Доктор Любберш — его красивое грустное лицо почти спокойно, как философ, он чувствует себя выше действительности, он точно защищен от нее непромокаемым плащом, — подошел к тому, что было Гришей, на мгновение опустился на колени перед этой улыбающейся, откинутой в сторону головой, страшно неудобно лежавшей на щеке, развязал платок, закрыл глаза Грише и сказал:





— Кончено, хорошо умер, гиппократова улыбка!

В истекавшем кровью мозгу в это мгновение еще жило то, что может быть названо жизнью, но никто этого не заметил: человек умирает гораздо медленнее, чем думают.

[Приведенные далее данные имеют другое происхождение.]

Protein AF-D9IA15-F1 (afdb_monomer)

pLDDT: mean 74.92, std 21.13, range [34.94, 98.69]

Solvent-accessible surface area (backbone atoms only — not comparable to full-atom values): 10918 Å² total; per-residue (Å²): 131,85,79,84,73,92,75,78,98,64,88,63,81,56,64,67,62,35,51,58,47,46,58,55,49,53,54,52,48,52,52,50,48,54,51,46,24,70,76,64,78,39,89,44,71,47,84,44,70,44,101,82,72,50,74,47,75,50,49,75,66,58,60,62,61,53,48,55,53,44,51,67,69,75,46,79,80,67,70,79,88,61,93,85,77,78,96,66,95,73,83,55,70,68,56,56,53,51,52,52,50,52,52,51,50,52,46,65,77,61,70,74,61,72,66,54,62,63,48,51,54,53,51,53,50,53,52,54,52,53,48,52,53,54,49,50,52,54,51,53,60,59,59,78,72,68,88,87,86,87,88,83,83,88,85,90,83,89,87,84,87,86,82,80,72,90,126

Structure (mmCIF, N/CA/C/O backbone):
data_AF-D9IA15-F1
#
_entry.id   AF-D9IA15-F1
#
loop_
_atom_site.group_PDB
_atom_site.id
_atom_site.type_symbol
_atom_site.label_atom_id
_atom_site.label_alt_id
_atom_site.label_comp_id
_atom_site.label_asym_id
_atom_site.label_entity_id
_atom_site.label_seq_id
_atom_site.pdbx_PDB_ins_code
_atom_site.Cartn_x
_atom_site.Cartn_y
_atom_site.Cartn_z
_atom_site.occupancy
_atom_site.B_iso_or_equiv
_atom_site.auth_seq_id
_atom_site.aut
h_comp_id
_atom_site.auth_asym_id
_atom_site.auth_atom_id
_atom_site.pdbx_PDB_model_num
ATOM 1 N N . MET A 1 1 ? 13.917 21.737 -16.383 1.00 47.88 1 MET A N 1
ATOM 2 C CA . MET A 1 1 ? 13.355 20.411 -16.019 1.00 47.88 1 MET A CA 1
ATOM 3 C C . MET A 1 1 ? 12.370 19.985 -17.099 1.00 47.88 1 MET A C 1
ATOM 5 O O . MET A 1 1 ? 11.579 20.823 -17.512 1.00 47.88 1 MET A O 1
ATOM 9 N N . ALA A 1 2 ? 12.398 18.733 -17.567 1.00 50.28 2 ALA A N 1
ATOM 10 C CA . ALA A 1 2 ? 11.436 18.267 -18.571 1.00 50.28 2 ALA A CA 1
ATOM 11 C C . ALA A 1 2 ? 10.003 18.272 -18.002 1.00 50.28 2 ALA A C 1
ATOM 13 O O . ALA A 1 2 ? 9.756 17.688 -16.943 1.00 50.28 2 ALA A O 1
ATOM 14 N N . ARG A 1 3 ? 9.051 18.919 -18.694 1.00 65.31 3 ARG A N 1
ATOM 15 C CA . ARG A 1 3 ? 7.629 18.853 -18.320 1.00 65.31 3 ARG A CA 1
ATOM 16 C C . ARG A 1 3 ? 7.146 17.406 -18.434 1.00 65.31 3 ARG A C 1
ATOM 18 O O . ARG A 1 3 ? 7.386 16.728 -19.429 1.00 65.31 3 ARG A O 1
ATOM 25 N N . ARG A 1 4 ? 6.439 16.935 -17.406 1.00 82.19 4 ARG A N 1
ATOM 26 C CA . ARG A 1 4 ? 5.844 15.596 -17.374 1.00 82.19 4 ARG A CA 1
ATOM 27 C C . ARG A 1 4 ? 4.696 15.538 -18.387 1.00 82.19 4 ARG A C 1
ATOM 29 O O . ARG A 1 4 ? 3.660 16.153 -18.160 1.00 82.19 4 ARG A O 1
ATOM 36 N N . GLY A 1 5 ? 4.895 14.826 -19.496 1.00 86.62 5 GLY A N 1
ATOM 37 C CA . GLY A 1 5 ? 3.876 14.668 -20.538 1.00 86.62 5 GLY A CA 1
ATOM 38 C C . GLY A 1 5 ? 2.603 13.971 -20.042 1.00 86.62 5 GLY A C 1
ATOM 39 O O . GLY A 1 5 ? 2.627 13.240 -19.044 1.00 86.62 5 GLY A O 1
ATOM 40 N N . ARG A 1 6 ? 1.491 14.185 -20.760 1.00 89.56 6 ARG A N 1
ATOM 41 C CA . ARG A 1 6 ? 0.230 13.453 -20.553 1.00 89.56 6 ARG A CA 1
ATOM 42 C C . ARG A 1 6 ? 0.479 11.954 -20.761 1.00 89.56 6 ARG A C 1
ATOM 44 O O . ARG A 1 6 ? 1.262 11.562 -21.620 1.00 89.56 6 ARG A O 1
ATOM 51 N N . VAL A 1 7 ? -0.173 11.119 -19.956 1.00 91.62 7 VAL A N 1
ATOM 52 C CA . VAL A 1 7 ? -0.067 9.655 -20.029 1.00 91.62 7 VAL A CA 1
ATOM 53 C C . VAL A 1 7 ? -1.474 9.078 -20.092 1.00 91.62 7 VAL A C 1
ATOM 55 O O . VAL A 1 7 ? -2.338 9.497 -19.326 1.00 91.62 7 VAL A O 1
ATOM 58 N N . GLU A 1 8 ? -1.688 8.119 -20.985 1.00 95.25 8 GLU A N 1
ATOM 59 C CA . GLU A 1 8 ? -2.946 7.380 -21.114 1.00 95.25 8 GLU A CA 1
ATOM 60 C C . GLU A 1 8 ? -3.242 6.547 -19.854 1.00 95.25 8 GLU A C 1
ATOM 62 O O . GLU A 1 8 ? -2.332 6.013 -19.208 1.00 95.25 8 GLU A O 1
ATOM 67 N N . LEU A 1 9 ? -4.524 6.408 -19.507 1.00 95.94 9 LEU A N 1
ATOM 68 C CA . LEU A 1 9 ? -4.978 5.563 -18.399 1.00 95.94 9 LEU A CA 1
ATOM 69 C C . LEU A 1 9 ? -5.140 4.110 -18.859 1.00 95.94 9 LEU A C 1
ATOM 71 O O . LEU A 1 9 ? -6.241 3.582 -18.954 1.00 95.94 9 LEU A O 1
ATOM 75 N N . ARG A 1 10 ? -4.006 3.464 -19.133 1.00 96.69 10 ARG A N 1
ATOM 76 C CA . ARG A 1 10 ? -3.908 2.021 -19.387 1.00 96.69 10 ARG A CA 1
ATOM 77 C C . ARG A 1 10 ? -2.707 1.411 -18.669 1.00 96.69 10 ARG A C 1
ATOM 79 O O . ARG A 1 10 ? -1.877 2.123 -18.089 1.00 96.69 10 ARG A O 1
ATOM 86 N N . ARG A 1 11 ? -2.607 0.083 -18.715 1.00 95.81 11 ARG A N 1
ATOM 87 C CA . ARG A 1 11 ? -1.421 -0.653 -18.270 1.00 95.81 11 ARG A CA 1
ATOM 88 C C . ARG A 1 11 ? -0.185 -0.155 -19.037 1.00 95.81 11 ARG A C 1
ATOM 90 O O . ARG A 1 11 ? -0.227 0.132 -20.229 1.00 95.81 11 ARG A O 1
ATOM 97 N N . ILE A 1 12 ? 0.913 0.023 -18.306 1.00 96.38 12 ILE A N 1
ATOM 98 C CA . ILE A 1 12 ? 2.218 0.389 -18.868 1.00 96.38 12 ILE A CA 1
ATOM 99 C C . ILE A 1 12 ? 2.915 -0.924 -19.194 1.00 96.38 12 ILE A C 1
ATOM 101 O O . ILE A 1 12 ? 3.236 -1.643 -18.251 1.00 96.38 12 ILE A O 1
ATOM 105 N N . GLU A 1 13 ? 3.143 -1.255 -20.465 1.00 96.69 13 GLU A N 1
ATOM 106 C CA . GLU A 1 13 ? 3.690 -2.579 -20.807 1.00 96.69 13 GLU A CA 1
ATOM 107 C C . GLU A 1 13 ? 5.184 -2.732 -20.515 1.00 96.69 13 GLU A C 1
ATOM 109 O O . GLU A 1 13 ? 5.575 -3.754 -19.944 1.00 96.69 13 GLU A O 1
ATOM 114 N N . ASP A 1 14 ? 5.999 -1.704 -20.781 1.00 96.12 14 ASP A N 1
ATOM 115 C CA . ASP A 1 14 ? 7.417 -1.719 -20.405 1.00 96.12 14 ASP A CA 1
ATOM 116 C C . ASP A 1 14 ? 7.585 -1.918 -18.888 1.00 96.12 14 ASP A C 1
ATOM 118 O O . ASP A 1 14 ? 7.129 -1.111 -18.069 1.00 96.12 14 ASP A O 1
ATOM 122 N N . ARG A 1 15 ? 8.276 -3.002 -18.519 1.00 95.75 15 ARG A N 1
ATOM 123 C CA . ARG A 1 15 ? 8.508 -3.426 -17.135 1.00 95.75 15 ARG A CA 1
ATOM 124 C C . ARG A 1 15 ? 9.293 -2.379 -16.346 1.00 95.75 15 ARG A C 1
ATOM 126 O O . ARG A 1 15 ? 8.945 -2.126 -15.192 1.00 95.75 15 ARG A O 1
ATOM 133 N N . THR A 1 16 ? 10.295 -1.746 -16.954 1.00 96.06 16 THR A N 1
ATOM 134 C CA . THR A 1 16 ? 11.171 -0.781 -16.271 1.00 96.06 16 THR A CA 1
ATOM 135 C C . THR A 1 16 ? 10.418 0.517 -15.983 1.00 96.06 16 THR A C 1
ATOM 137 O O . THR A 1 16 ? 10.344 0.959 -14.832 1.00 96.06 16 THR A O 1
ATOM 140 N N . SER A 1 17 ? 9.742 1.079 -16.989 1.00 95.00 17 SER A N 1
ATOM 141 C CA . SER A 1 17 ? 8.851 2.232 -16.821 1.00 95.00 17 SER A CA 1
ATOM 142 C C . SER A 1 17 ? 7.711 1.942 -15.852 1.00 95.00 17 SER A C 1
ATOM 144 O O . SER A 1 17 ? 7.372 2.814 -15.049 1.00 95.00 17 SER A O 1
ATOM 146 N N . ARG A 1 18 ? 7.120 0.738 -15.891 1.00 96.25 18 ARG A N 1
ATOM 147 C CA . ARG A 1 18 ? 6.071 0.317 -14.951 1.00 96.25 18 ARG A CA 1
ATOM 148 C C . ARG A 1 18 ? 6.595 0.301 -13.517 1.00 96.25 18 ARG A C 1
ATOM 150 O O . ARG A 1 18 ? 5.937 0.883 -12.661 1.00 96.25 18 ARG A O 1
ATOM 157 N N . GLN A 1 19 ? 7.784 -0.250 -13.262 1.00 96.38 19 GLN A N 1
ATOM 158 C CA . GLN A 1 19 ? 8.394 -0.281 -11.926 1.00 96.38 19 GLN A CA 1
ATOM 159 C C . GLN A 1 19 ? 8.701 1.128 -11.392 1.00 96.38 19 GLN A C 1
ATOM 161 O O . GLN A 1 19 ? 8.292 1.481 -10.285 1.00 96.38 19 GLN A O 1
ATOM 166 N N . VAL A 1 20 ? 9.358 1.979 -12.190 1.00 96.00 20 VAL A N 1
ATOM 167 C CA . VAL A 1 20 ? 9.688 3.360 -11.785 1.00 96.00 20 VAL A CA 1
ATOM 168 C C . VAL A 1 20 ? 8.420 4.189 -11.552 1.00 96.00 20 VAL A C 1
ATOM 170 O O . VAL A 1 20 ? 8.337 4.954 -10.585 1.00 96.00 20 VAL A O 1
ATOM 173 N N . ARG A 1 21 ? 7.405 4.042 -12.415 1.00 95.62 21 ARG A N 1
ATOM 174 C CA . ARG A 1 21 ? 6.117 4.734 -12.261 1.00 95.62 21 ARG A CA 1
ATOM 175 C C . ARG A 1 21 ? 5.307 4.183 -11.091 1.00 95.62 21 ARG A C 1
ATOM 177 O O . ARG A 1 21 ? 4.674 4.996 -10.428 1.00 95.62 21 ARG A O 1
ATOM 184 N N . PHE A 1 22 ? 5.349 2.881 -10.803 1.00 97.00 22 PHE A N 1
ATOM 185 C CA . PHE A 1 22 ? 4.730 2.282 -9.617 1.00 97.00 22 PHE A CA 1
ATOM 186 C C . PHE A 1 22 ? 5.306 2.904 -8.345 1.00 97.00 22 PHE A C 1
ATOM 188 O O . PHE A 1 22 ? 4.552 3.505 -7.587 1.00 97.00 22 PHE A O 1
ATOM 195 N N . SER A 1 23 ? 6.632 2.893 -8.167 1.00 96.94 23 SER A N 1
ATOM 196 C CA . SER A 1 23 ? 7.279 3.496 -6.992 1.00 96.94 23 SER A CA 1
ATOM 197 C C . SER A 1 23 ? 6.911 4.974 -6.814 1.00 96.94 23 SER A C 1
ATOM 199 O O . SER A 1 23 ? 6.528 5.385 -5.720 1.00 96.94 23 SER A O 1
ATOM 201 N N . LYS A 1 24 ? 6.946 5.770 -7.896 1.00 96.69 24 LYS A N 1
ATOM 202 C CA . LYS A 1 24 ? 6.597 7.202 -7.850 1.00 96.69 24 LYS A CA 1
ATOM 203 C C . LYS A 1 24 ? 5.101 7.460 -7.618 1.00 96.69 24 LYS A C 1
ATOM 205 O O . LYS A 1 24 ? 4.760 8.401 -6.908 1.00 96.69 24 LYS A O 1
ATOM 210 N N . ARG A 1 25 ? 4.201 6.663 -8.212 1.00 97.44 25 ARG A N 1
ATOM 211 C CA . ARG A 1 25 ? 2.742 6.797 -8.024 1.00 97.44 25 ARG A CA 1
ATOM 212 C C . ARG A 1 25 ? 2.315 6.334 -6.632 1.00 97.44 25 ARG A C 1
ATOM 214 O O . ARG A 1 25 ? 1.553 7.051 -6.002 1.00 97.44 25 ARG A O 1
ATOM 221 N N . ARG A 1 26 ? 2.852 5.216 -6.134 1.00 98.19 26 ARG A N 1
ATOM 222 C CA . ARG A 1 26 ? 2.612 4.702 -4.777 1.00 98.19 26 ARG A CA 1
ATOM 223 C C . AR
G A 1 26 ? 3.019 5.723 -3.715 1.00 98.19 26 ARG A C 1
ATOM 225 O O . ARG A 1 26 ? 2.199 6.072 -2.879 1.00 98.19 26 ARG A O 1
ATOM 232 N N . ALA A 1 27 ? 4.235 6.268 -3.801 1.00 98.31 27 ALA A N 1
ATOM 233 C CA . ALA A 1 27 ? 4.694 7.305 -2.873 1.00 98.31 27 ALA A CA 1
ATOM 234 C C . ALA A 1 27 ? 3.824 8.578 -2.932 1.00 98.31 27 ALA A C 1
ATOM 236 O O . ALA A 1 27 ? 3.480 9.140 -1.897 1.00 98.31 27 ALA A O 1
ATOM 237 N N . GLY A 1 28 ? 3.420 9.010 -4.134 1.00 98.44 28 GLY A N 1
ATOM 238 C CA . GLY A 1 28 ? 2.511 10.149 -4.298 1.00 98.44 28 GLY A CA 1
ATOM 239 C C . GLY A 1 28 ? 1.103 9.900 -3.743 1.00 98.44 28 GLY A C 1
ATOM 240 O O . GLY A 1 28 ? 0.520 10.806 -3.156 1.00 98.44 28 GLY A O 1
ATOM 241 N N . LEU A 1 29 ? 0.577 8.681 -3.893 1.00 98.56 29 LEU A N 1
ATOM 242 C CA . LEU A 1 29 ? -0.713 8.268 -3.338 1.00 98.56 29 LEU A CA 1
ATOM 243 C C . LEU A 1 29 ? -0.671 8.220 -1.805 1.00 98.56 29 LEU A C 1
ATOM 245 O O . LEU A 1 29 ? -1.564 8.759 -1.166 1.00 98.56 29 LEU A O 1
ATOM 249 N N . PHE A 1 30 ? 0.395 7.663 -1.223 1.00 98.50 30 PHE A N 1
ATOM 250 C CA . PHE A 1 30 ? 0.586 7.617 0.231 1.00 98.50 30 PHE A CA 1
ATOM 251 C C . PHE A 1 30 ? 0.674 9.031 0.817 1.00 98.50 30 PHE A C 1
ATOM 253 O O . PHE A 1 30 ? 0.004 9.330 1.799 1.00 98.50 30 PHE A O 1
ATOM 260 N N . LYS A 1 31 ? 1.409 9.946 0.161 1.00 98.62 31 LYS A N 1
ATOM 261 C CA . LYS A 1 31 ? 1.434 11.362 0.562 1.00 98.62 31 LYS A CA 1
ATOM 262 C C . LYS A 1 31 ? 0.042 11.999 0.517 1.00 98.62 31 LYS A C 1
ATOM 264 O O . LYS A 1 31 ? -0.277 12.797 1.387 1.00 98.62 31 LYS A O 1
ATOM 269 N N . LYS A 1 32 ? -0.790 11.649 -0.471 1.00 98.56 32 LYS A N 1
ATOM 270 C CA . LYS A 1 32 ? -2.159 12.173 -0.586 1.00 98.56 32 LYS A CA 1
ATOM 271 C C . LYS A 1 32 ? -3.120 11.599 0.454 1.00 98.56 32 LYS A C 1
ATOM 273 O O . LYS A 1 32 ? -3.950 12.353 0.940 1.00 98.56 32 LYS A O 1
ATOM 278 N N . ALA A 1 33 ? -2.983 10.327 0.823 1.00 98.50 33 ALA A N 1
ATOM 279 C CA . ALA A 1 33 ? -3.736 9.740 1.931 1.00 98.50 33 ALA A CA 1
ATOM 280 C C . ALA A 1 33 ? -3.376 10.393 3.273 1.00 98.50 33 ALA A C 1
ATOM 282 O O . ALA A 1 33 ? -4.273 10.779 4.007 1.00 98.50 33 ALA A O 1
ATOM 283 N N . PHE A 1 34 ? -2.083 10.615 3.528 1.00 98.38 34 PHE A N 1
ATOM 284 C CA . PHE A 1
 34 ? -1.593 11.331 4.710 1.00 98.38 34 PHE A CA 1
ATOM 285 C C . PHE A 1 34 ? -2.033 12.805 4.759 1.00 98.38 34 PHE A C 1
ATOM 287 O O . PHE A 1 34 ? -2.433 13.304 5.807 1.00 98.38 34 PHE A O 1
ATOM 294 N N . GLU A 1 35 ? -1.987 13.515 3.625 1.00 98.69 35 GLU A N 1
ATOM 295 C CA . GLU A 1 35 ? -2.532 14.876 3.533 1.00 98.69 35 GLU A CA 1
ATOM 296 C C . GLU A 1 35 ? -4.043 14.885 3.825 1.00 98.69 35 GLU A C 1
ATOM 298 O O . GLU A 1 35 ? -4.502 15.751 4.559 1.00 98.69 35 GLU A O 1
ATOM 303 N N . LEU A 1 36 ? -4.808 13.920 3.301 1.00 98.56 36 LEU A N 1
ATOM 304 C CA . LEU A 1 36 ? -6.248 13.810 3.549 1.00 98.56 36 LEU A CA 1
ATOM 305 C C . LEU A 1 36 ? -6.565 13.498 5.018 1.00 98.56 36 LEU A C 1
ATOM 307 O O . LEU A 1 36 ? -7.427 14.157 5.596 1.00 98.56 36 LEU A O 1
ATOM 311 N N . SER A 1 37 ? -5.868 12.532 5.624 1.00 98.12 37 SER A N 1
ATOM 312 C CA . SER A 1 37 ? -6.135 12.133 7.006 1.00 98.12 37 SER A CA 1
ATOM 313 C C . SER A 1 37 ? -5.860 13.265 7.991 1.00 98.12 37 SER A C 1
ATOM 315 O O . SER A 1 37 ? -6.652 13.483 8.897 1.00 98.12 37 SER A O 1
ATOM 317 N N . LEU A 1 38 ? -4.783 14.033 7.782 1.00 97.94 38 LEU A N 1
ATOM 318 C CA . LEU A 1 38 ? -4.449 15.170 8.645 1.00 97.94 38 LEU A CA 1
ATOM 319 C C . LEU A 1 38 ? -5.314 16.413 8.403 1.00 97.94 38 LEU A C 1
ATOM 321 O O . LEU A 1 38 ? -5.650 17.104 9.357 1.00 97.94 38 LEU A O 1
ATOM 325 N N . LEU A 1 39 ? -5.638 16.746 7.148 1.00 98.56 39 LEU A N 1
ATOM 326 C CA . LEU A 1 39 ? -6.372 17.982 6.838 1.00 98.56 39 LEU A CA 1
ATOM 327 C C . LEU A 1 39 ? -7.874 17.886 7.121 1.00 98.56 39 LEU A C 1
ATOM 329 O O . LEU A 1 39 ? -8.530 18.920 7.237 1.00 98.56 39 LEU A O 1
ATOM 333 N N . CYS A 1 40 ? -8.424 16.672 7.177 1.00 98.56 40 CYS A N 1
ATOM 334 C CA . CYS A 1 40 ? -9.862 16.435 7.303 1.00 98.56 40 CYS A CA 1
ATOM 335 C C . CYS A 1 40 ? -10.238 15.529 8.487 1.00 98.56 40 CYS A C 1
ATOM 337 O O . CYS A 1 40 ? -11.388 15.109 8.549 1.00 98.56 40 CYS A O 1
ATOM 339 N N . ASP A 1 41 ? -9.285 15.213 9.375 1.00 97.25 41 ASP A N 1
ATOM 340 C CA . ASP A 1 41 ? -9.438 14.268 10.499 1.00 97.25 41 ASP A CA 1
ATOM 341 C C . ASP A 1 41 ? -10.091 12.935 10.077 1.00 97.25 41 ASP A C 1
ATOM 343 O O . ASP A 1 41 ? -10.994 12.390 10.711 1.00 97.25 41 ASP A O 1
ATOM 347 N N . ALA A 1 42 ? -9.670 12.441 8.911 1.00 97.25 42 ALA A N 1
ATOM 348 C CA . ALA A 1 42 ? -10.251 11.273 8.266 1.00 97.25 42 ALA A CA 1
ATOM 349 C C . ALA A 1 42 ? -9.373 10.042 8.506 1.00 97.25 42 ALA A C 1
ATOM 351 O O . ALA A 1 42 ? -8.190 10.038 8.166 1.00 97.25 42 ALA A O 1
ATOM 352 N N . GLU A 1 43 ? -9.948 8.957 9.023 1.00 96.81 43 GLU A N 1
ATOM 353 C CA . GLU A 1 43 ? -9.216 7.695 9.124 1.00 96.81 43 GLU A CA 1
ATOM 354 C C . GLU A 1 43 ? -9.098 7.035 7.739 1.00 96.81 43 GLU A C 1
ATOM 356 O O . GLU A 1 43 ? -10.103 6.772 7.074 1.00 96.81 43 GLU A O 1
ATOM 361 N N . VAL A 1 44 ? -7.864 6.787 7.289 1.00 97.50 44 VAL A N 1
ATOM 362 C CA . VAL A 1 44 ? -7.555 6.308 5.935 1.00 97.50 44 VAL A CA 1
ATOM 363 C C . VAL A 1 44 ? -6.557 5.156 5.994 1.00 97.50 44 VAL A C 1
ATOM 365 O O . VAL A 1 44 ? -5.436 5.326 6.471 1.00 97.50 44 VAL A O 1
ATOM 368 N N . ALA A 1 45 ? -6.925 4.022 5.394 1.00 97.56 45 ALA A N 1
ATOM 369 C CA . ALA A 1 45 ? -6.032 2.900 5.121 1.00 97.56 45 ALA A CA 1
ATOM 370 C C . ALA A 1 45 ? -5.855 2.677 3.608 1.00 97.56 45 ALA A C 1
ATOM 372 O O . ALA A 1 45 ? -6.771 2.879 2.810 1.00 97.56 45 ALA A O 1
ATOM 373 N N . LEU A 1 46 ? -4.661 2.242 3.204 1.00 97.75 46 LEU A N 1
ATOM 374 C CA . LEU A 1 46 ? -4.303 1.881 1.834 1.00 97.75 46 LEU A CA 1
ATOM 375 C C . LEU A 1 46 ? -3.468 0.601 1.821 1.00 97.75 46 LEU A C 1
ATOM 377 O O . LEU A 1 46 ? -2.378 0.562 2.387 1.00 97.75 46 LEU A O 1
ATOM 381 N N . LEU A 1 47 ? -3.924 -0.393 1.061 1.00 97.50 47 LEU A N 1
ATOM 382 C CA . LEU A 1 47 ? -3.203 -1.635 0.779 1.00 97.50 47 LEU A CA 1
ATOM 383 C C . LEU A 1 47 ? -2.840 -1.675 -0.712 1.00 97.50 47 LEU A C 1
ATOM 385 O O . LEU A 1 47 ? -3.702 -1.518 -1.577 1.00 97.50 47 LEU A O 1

Лауренц Понт слез с лошади. Носовой платок в узелках, которым были прикрыты эти несчастные, полные отчаяния глаза, еще валялся на белом снегу, выделяясь на нем желтым пятном.

К платку не пристала ни одна капля крови, все шире расплывавшейся по снегу. Для Понта это было как бы символом: он, Лаурентиус Понтус, так же как Понтий Пилат, не несет вины за смерть невиновного.

Тем временем солдаты подняли предохранители ружей, торопясь вернуться с холода домой, в обычные условия жизни. Впереди были три бутылки водки и свободный вечер.

Продолговатая вещь, прикрытая палаточным полотном, оказалась гробом. Сначала никто не выказал охоты положить в гроб простреленное тело, пока оно еще было мягким и податливым. Унтер-офицер егерского отряда сказал, что фельдфебелю Шпирауге надлежало для этой цели затребовать солдат караульной команды. Кучер городского обоза все еще стоял, дрожа от холода, возле своей лошади, тупо глядя перед собою.

— Это не наше дело, — ворчали егери.

Недоразумение было улажено благодаря Лауренцу Понту и доктору Люббершу, которые изъявили готовность выполнить это дело. Фельдфебель Понт с мужественным и решительным видом слез с лошади — Зейдлиц при залпе только повела правым ухом, и Понт не мог удержаться, чтобы не похлопать лошадь по шее. Он снял перчатки, чтобы вместе с этим вылощенным евреем-врачом уложить в гроб мертвого шпиона. Несколько молодых стрелков все-таки протолкались локтями вперед и осторожно, чтобы не испачкаться, протащили мертвеца за руки и ноги по снегу — стеклянистая голова неприятно болталась у шеи, — аккуратно уложили, скрестили руки, придали ему спокойный вид.

Затем послышался звон бубенцов, показались быстро мчавшиеся сани, из которых выскочил поп с развевающимися полами рясы, спутанными длинными волосами и взъерошенной бородой, черной с проседью. Полицейский пост в деревне Бизасни задержал его, пока не получил по телефону подтверждение о спешности его поездки: теперь поп, в длинной, как у женщины, одежде, бросился на колени перед гробом и стал молиться за упокой души, которой грозили вечные муки в аду по вине дьяволов-еретиков.

Вновь сев на лошадь, Понт острым, внимательным взглядом окинул всю группу: вот коленопреклоненный поп сунул Грише в руки пеструю иконку в жестяной рамке, фельдфебель Берглехнер закурил сигарету.

Солдаты, не дожидаясь приказа, вновь выстроились. Кучер хотел завладеть наконец гробом, чтобы свезти его на кладбище, он беспокоился, кто же после ухода стрелков поможет ему поднять на сани тяжелый ящик. Понт беспрерывно зевал от одолевавшей его глубокой усталости. Он видел, как кучер с отвислыми усами, понурив голову, стоял возле гроба, не решаясь из чувства такта помешать попу.